**Assignment**
Could you give back exactly the lines below from the one with "Protein AF-A5F9J2-F1 (afdb_monomer_lite)" through the one with "0063] (2-63)", without a single picture?

**Study material**
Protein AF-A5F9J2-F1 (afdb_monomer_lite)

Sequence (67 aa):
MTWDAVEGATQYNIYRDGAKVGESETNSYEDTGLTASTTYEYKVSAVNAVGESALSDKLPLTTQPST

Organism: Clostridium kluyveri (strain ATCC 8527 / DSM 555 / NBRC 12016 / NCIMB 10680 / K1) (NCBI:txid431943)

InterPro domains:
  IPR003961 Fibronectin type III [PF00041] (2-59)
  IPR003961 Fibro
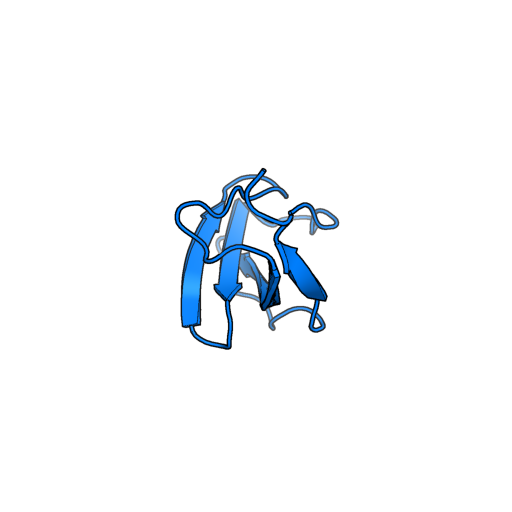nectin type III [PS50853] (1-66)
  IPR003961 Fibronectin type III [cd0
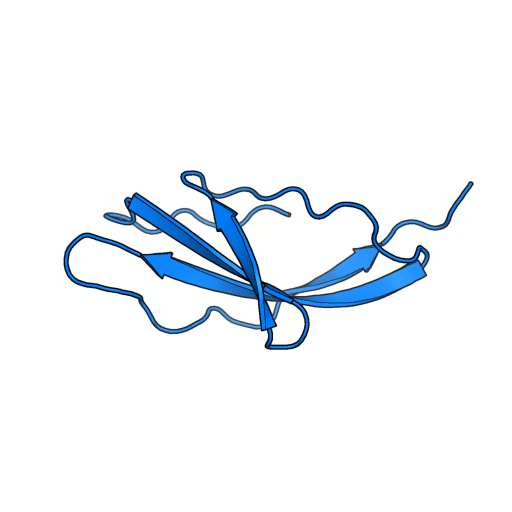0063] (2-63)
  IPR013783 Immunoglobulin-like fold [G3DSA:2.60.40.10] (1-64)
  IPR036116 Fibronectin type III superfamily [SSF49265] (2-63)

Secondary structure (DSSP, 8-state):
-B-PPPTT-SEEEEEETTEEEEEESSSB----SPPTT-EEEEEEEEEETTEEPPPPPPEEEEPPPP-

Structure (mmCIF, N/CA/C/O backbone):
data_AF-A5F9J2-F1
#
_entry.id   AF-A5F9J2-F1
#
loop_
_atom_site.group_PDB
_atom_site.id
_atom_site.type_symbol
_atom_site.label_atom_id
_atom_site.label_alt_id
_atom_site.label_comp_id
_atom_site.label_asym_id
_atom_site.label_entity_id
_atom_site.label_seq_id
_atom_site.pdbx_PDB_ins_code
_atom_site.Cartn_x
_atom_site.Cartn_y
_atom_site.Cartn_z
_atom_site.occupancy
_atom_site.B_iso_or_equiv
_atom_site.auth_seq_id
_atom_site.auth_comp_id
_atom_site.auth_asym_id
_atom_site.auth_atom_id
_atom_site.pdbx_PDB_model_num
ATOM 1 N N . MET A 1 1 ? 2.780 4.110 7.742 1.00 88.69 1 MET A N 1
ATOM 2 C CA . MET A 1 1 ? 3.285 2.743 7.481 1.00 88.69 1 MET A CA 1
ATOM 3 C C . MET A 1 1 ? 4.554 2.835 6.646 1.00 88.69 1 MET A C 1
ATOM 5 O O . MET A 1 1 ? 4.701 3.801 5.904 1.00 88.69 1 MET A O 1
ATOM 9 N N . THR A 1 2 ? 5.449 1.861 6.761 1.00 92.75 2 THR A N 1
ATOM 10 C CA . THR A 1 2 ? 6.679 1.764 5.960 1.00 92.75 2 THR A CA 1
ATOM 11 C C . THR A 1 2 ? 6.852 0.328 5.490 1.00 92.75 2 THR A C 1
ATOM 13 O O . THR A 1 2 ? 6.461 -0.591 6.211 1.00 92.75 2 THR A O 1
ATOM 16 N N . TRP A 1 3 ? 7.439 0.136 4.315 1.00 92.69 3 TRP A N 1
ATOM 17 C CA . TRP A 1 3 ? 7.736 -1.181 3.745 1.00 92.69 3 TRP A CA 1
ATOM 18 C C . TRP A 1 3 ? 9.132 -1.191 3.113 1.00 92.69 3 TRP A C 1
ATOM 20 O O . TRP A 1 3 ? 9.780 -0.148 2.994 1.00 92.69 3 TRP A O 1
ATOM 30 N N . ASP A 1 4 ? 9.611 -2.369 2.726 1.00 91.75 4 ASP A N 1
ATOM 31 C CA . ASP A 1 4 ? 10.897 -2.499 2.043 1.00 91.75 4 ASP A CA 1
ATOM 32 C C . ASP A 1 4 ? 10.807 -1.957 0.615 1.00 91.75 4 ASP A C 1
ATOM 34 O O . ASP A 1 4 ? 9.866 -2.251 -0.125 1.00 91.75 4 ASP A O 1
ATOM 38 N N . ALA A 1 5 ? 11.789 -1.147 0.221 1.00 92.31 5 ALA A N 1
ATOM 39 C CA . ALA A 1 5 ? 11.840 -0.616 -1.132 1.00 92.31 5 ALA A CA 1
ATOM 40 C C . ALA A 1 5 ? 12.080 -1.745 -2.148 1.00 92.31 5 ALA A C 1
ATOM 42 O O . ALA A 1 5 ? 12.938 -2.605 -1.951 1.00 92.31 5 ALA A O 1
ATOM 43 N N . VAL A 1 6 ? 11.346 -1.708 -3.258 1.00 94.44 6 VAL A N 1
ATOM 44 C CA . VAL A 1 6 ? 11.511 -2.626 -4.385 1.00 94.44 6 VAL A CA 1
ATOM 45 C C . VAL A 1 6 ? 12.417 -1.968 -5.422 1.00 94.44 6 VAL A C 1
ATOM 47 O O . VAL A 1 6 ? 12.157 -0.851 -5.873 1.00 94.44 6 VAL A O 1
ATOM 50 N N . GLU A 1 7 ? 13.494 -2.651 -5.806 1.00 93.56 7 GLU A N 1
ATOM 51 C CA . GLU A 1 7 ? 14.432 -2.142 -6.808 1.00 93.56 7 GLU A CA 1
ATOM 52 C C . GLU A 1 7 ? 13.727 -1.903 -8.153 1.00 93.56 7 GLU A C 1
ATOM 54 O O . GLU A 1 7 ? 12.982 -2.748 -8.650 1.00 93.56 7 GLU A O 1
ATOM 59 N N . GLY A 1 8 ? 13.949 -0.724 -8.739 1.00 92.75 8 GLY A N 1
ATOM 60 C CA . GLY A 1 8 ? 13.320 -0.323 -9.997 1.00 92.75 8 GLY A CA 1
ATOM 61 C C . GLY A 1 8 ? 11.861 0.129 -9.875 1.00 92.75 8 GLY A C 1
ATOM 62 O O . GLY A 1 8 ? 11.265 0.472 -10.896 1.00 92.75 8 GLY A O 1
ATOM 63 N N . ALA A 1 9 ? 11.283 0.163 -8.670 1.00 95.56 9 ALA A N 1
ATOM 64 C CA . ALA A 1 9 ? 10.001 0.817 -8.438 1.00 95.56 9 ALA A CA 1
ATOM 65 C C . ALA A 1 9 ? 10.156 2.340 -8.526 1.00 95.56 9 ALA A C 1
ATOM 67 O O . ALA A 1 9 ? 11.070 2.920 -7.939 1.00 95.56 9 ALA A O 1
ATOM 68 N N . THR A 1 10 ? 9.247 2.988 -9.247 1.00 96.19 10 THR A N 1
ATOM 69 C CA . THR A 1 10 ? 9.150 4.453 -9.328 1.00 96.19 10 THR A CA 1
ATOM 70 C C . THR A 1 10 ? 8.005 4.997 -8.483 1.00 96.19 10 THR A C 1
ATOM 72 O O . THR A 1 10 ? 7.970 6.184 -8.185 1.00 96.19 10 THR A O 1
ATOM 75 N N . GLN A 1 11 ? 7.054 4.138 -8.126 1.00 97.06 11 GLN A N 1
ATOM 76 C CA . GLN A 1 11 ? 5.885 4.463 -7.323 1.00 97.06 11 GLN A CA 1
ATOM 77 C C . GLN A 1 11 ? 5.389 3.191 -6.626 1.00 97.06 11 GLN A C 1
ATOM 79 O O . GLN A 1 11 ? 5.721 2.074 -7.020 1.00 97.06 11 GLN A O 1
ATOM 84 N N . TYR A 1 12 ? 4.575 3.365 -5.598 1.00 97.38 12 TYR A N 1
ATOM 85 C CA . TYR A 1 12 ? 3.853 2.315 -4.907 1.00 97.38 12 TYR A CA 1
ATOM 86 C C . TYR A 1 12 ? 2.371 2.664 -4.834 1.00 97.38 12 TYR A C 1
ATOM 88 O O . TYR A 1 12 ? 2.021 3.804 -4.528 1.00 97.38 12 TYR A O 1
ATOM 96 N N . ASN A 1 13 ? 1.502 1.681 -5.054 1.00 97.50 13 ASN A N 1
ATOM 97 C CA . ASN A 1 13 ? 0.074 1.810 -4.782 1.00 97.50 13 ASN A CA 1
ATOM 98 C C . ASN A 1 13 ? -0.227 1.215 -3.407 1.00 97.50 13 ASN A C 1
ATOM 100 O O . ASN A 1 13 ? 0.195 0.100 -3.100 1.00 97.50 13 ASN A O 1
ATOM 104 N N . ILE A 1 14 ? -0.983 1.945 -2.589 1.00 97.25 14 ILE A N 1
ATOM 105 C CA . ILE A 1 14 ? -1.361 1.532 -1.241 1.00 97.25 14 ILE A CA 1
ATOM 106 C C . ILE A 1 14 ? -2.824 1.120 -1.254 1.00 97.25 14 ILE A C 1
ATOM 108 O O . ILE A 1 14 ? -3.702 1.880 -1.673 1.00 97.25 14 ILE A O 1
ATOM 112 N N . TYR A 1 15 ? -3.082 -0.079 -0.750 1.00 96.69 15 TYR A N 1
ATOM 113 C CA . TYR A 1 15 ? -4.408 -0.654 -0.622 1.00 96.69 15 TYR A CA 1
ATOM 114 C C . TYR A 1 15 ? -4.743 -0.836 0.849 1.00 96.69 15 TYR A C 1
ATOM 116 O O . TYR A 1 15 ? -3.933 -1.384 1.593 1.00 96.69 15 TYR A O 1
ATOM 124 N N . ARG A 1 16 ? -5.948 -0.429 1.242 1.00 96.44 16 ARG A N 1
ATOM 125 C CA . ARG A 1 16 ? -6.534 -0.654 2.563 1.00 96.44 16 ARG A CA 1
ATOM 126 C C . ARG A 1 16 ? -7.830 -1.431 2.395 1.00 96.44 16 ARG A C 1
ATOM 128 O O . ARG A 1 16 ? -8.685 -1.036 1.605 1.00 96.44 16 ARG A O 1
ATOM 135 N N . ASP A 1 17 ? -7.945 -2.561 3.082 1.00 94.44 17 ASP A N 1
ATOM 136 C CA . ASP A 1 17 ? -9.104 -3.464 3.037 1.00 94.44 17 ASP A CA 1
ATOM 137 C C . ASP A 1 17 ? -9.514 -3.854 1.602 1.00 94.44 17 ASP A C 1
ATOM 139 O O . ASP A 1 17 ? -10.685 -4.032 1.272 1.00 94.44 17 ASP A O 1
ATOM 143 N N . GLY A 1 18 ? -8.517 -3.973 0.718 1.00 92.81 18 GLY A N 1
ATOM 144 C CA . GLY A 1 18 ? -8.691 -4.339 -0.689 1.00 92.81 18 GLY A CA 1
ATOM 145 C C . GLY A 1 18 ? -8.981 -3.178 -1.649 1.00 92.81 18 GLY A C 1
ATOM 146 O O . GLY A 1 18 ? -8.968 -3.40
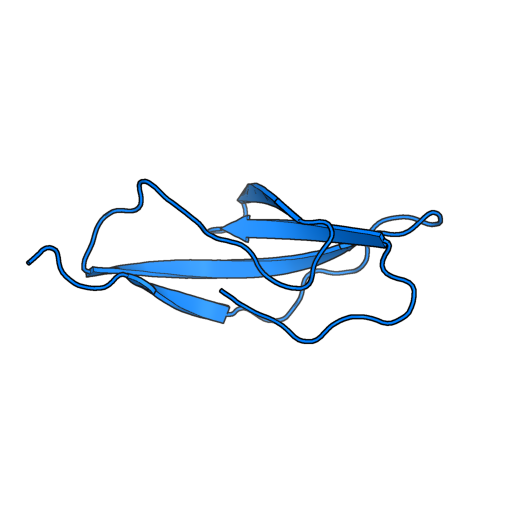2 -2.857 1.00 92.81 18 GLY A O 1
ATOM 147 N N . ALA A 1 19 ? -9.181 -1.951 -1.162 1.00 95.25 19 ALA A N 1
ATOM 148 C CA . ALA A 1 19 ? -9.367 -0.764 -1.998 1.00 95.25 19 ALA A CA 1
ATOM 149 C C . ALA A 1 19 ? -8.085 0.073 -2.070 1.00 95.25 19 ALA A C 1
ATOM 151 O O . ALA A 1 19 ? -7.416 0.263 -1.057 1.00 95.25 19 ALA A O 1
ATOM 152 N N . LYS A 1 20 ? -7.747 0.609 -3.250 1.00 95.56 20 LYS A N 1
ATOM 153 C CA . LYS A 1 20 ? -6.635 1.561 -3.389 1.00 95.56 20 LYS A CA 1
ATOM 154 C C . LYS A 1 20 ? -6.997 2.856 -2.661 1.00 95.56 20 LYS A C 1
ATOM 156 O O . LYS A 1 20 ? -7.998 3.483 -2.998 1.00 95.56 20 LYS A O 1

...

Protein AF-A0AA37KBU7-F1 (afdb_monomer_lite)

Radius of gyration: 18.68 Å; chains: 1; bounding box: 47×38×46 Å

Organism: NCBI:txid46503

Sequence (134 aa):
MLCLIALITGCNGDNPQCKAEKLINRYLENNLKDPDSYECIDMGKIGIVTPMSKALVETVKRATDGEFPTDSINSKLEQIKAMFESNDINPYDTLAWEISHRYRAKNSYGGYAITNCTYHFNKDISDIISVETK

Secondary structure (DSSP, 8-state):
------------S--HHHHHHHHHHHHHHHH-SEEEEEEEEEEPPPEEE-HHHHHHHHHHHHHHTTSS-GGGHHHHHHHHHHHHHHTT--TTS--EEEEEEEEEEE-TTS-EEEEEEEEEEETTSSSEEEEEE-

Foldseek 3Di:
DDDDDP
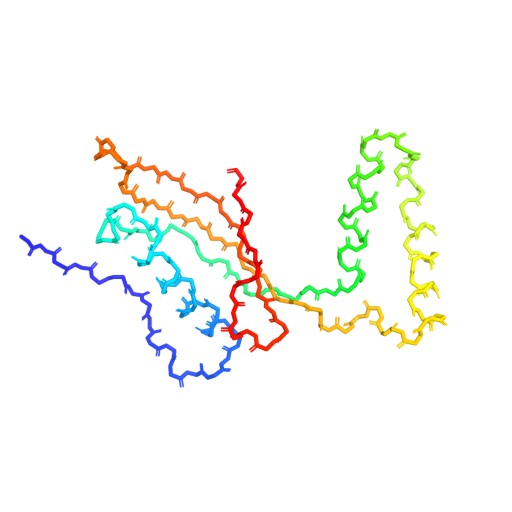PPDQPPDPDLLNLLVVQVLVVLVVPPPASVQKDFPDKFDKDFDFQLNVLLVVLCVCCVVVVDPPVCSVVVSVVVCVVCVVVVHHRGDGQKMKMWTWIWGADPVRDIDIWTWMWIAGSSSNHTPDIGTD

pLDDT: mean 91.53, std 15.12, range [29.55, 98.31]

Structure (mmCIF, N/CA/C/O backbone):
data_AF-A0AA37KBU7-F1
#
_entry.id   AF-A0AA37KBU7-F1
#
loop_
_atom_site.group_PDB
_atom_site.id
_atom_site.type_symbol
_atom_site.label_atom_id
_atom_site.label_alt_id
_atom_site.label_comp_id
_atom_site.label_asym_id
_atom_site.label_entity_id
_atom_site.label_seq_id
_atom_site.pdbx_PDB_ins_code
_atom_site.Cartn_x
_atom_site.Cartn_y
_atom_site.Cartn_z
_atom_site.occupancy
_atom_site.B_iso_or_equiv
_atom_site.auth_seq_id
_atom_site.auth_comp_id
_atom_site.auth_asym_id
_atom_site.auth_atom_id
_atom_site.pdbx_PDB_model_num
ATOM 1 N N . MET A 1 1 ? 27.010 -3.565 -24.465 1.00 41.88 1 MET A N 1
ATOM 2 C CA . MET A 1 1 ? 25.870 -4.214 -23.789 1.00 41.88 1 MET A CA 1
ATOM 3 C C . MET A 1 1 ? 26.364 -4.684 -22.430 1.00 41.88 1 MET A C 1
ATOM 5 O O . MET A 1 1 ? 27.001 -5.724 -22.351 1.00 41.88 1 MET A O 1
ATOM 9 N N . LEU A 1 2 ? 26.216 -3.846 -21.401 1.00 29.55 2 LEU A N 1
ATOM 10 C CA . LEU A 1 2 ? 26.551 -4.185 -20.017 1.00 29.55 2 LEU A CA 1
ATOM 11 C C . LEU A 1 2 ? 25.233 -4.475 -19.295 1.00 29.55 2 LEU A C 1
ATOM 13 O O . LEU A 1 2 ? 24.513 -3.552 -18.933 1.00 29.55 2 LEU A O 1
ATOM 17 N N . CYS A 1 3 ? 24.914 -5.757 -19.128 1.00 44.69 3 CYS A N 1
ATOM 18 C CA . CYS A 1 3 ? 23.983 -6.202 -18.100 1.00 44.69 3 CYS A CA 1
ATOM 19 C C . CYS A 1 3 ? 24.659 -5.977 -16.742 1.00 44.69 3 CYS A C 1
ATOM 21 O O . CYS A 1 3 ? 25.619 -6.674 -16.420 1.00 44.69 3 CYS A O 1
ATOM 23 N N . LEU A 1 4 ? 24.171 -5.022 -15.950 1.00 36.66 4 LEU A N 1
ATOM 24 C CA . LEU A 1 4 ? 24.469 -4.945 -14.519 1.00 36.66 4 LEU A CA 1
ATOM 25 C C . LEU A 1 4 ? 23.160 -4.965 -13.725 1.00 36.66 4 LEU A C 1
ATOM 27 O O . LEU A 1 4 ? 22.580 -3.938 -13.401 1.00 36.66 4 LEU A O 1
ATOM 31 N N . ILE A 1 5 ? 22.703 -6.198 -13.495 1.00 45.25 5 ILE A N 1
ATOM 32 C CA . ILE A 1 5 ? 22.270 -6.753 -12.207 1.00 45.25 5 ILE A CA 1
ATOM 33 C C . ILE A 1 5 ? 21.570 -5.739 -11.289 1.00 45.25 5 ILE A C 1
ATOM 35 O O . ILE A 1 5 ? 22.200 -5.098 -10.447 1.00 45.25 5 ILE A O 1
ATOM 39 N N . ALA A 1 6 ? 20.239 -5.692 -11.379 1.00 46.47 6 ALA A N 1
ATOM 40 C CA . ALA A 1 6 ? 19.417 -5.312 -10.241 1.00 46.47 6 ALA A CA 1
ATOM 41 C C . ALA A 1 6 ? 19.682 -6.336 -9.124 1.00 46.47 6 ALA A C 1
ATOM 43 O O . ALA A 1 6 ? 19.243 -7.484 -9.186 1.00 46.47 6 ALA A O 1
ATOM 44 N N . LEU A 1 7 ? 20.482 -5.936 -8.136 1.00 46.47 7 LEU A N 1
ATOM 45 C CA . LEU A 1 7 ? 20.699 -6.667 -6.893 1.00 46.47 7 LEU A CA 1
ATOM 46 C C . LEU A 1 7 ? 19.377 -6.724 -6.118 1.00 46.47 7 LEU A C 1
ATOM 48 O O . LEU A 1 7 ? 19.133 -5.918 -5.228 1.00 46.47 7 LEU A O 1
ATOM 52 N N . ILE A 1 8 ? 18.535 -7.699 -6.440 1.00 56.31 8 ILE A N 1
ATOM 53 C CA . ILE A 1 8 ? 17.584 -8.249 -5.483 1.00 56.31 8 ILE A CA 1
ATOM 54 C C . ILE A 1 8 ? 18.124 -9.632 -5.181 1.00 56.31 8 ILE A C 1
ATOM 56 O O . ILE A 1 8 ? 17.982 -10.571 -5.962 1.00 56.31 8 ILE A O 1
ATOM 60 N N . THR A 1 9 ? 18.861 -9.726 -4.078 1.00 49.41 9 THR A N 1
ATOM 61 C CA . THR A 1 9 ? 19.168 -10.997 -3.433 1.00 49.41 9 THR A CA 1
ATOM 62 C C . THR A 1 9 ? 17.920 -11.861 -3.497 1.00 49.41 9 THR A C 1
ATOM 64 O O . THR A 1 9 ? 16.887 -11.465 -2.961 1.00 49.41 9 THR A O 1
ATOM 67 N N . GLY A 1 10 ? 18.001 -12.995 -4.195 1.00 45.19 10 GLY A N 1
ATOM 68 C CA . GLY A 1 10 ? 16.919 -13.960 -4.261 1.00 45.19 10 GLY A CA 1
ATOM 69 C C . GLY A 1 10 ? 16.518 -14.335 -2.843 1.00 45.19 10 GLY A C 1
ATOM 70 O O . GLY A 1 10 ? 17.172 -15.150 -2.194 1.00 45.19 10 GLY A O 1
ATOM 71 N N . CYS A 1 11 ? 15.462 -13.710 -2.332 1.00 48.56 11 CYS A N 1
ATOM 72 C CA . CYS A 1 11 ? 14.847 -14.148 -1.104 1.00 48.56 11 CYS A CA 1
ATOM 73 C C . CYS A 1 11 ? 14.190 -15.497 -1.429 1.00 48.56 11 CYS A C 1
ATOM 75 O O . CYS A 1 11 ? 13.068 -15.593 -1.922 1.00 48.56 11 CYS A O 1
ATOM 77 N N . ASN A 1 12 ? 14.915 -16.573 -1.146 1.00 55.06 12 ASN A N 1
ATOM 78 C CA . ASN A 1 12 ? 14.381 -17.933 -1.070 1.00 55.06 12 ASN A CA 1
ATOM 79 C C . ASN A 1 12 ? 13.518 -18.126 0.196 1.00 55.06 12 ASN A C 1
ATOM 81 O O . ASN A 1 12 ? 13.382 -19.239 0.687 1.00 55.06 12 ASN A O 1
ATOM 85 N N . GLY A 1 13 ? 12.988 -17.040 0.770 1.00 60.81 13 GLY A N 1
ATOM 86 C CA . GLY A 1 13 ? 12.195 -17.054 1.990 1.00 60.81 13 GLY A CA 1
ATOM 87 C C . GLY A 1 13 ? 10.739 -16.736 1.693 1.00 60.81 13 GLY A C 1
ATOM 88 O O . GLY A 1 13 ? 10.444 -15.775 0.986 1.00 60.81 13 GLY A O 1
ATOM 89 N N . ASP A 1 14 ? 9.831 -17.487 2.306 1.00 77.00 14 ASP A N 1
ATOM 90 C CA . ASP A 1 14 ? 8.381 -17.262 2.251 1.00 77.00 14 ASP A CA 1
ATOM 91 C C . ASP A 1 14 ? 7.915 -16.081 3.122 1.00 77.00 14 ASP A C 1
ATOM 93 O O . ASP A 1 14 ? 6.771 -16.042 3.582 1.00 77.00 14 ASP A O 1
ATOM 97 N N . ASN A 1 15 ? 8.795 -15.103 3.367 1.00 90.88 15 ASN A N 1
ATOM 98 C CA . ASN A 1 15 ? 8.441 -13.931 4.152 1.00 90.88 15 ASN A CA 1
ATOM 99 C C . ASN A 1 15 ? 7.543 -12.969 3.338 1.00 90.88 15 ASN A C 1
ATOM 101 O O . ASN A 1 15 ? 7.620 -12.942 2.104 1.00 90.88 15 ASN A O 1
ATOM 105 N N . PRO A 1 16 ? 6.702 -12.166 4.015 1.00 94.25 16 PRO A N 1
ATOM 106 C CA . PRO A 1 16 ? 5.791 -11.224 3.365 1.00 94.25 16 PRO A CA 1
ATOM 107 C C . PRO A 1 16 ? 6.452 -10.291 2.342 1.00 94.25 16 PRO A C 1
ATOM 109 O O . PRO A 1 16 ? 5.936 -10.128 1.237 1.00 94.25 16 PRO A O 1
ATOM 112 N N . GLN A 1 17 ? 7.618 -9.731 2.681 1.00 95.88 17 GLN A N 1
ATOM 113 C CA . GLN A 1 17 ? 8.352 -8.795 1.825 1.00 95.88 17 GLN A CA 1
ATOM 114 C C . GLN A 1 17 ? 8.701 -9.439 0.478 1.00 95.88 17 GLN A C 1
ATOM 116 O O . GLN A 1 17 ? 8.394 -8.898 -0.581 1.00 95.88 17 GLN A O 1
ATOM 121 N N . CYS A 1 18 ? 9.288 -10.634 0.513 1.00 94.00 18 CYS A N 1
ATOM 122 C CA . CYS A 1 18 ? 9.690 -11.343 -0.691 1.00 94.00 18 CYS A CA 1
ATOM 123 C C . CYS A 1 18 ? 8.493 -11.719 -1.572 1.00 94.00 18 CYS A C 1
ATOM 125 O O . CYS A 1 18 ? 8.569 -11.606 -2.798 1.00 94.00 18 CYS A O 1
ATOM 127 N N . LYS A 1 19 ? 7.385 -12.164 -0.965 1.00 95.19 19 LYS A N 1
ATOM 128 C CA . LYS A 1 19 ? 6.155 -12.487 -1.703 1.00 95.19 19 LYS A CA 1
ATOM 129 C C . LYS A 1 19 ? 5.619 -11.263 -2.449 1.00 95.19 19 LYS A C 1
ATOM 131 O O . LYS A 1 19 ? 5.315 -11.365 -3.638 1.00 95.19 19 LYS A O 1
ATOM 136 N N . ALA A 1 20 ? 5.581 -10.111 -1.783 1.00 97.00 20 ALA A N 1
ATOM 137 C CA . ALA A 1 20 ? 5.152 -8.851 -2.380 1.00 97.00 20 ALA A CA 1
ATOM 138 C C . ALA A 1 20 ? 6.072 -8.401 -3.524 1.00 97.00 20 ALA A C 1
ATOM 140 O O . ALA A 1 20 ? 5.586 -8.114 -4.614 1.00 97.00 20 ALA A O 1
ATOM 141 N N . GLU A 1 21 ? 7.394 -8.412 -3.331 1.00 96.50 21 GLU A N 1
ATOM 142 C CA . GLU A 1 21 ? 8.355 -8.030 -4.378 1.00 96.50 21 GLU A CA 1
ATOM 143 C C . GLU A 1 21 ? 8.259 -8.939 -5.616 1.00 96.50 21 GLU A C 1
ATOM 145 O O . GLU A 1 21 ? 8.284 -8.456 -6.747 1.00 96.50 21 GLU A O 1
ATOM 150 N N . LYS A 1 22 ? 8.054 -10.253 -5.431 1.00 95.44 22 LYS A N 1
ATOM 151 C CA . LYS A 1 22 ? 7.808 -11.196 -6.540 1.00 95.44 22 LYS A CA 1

**Answer to this task**
Protein AF-A5F9J2-F1 (afdb_monomer_lite)

Sequence (67 aa):
MTWDAVEGATQYNIYRDGAKVGESETNSYEDTGLTASTTYEYKVSAVNAVGESALSDKLPLTTQPST

Organism: Clostridium kluyveri (strain ATCC 8527 / DSM 555 / NBRC 12016 / NCIMB 10680 / K1) (NCBI:txid431943)

InterPro domains:
  IPR003961 Fibronectin type III [PF00041] (2-59)
  IPR003961 Fibro
nectin type III [PS50853] (1-66)
  IPR003961 Fibronectin type III [cd0
0063] (2-63)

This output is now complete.